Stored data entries
# # # # # # #
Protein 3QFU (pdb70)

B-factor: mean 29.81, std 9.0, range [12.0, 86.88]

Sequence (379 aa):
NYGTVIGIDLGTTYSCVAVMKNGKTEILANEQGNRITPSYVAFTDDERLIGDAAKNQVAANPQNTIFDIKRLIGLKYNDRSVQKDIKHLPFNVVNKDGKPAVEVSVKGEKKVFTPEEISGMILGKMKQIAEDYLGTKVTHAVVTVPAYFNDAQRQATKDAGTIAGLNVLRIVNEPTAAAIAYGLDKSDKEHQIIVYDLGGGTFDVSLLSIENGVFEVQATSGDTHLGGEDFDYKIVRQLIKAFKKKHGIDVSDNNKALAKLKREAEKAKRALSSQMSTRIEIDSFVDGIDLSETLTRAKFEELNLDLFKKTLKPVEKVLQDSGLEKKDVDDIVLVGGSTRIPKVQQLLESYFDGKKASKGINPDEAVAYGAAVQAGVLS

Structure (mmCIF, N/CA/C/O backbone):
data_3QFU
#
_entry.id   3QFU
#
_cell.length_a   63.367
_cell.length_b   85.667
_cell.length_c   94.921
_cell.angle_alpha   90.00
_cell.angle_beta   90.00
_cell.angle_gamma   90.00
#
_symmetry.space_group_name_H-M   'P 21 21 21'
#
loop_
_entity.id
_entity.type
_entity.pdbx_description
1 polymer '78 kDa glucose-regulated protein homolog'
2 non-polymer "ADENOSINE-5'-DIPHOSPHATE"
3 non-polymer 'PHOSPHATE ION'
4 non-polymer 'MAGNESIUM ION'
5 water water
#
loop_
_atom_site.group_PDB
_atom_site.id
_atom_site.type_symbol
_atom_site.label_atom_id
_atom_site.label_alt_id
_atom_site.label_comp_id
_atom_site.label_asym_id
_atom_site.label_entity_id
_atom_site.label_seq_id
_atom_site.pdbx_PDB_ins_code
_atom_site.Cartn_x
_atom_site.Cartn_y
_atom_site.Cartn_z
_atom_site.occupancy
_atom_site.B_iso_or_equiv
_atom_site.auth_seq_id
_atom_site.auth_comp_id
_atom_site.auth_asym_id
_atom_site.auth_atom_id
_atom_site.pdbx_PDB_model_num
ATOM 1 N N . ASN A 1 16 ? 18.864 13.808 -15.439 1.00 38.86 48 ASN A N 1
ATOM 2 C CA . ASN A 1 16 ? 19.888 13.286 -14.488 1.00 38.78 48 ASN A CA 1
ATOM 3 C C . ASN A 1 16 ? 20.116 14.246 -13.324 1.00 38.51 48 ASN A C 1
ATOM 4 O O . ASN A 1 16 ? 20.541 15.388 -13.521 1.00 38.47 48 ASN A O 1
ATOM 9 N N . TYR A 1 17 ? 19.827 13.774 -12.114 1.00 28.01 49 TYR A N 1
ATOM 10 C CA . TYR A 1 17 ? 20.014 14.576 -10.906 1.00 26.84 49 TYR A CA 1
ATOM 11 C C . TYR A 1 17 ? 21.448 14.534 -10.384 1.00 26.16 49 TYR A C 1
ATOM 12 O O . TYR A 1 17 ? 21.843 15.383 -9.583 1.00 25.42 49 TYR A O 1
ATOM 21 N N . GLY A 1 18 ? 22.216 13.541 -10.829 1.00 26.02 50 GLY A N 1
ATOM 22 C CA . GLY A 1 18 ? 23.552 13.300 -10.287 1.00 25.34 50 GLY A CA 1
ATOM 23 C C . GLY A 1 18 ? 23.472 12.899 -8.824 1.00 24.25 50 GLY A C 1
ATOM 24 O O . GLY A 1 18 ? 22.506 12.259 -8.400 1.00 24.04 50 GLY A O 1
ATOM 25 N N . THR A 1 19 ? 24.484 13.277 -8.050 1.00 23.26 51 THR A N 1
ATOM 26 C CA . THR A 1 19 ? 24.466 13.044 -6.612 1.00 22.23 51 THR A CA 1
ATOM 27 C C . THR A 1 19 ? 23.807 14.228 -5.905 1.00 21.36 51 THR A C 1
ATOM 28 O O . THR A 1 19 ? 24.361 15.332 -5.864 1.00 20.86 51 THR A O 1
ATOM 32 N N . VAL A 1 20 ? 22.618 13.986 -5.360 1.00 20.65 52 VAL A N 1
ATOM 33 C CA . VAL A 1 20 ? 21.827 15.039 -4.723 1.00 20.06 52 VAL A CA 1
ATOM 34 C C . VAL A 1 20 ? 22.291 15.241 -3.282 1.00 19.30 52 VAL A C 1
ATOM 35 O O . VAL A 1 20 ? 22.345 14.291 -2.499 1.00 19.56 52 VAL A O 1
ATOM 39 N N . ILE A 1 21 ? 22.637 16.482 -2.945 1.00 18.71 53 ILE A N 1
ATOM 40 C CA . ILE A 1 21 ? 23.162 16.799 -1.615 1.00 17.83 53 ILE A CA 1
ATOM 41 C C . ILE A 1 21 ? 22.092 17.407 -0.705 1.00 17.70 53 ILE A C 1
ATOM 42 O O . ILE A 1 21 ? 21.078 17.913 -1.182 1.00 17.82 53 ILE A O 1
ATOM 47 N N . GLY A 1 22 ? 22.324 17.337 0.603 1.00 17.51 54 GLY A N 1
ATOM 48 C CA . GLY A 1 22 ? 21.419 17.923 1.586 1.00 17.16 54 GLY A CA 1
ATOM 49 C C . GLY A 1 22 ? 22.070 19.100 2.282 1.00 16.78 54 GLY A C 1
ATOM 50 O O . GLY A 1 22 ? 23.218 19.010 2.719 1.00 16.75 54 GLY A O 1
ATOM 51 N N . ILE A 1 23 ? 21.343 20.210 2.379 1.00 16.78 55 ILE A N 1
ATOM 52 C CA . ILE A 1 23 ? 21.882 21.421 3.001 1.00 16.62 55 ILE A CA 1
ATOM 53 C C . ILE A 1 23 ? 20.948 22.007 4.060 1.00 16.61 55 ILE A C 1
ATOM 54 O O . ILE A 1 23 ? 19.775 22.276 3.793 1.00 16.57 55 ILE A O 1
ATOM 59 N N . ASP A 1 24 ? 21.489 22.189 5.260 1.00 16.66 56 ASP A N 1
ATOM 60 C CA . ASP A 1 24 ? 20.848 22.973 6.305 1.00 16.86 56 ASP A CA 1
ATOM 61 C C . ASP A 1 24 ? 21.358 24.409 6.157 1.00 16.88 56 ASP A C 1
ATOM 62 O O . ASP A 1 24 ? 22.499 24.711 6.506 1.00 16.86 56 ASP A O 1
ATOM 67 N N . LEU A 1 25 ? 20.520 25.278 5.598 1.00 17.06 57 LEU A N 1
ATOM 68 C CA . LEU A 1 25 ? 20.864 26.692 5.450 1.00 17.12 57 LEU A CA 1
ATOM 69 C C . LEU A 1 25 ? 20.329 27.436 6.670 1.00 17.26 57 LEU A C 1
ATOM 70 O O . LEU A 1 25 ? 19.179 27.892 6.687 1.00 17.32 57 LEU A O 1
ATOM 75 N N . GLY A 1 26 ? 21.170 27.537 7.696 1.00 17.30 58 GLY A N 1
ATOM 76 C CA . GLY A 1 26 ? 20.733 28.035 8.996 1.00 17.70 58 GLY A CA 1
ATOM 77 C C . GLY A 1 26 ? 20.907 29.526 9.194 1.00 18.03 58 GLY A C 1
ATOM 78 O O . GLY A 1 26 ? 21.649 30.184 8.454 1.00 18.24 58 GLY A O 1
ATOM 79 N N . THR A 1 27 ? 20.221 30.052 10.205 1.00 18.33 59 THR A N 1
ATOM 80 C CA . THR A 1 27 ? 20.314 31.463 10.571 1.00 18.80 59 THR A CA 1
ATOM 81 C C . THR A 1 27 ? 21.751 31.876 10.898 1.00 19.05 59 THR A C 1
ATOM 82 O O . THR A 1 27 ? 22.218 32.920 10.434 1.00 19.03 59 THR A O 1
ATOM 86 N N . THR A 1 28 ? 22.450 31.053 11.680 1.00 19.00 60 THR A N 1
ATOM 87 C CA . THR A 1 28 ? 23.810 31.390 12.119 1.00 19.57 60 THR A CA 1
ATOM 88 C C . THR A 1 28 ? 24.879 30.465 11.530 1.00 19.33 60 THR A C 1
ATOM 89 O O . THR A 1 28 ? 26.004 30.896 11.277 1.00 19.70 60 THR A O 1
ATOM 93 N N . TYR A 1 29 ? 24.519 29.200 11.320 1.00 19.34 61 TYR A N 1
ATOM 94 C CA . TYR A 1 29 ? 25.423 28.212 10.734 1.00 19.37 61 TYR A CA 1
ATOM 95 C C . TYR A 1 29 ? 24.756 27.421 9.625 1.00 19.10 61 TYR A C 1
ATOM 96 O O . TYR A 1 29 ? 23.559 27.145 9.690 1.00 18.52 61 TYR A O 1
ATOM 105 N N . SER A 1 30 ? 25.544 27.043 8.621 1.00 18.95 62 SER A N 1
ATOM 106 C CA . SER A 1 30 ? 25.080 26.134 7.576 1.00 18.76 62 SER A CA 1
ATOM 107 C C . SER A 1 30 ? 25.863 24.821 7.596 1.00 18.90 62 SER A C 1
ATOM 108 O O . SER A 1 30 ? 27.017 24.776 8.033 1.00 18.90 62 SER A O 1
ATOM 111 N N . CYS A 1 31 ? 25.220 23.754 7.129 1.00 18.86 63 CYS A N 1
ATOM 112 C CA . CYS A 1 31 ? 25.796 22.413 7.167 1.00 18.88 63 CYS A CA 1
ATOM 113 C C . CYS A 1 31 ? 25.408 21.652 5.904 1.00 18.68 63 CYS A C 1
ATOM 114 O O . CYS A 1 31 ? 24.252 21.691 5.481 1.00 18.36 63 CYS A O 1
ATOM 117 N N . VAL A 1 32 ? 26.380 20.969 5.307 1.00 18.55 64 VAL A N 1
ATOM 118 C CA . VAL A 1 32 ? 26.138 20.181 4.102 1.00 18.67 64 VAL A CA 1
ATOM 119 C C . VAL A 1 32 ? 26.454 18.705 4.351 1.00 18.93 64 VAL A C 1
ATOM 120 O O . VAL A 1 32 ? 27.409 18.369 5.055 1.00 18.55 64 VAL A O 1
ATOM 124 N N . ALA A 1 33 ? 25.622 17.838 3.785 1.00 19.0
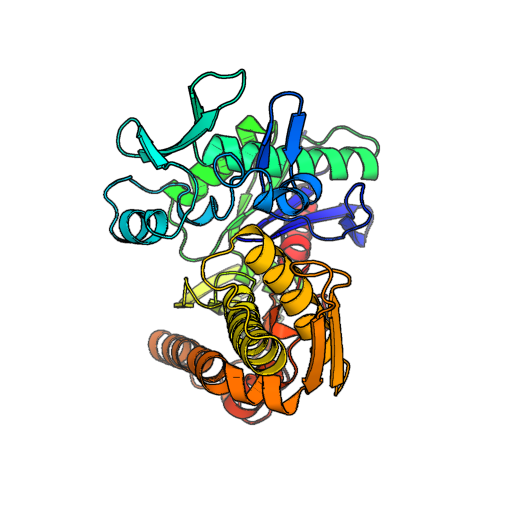2 65 ALA A N 1
ATOM 125 C CA . ALA A 1 33 ? 25.760 16.400 3.959 1.00 19.68 65 ALA A CA 1
ATOM 126 C C . ALA A 1 33 ? 25.411 15.674 2.666 1.00 20.27 65 ALA A C 1
ATOM 127 O O . ALA A 1 33 ? 24.720 16.222 1.803 1.00 20.14 65 ALA A O 1
ATOM 129 N N . VAL A 1 34 ? 25.893 14.442 2.532 1.00 21.14 66 VAL A N 1
ATOM 130 C CA . VAL A 1 34 ? 25.581 13.626 1.360 1.00 22.44 66 VAL A CA 1
ATOM 131 C C . VAL A 1 34 ? 25.518 12.145 1.724 1.00 23.71 66 VAL A C 1
ATOM 132 O O . VAL A 1 34 ? 26.327 11.655 2.518 1.00 23.23 66 VAL A O 1
ATOM 136 N N . MET A 1 35 ? 24.536 11.451 1.158 1.00 25.20 67 MET A N 1
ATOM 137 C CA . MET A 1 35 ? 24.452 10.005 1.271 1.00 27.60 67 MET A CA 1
# # # # # # #
What is expected
Using the records, find the number of lines in which the string "polymer" occurs. Reply with that number alone.

Response area
4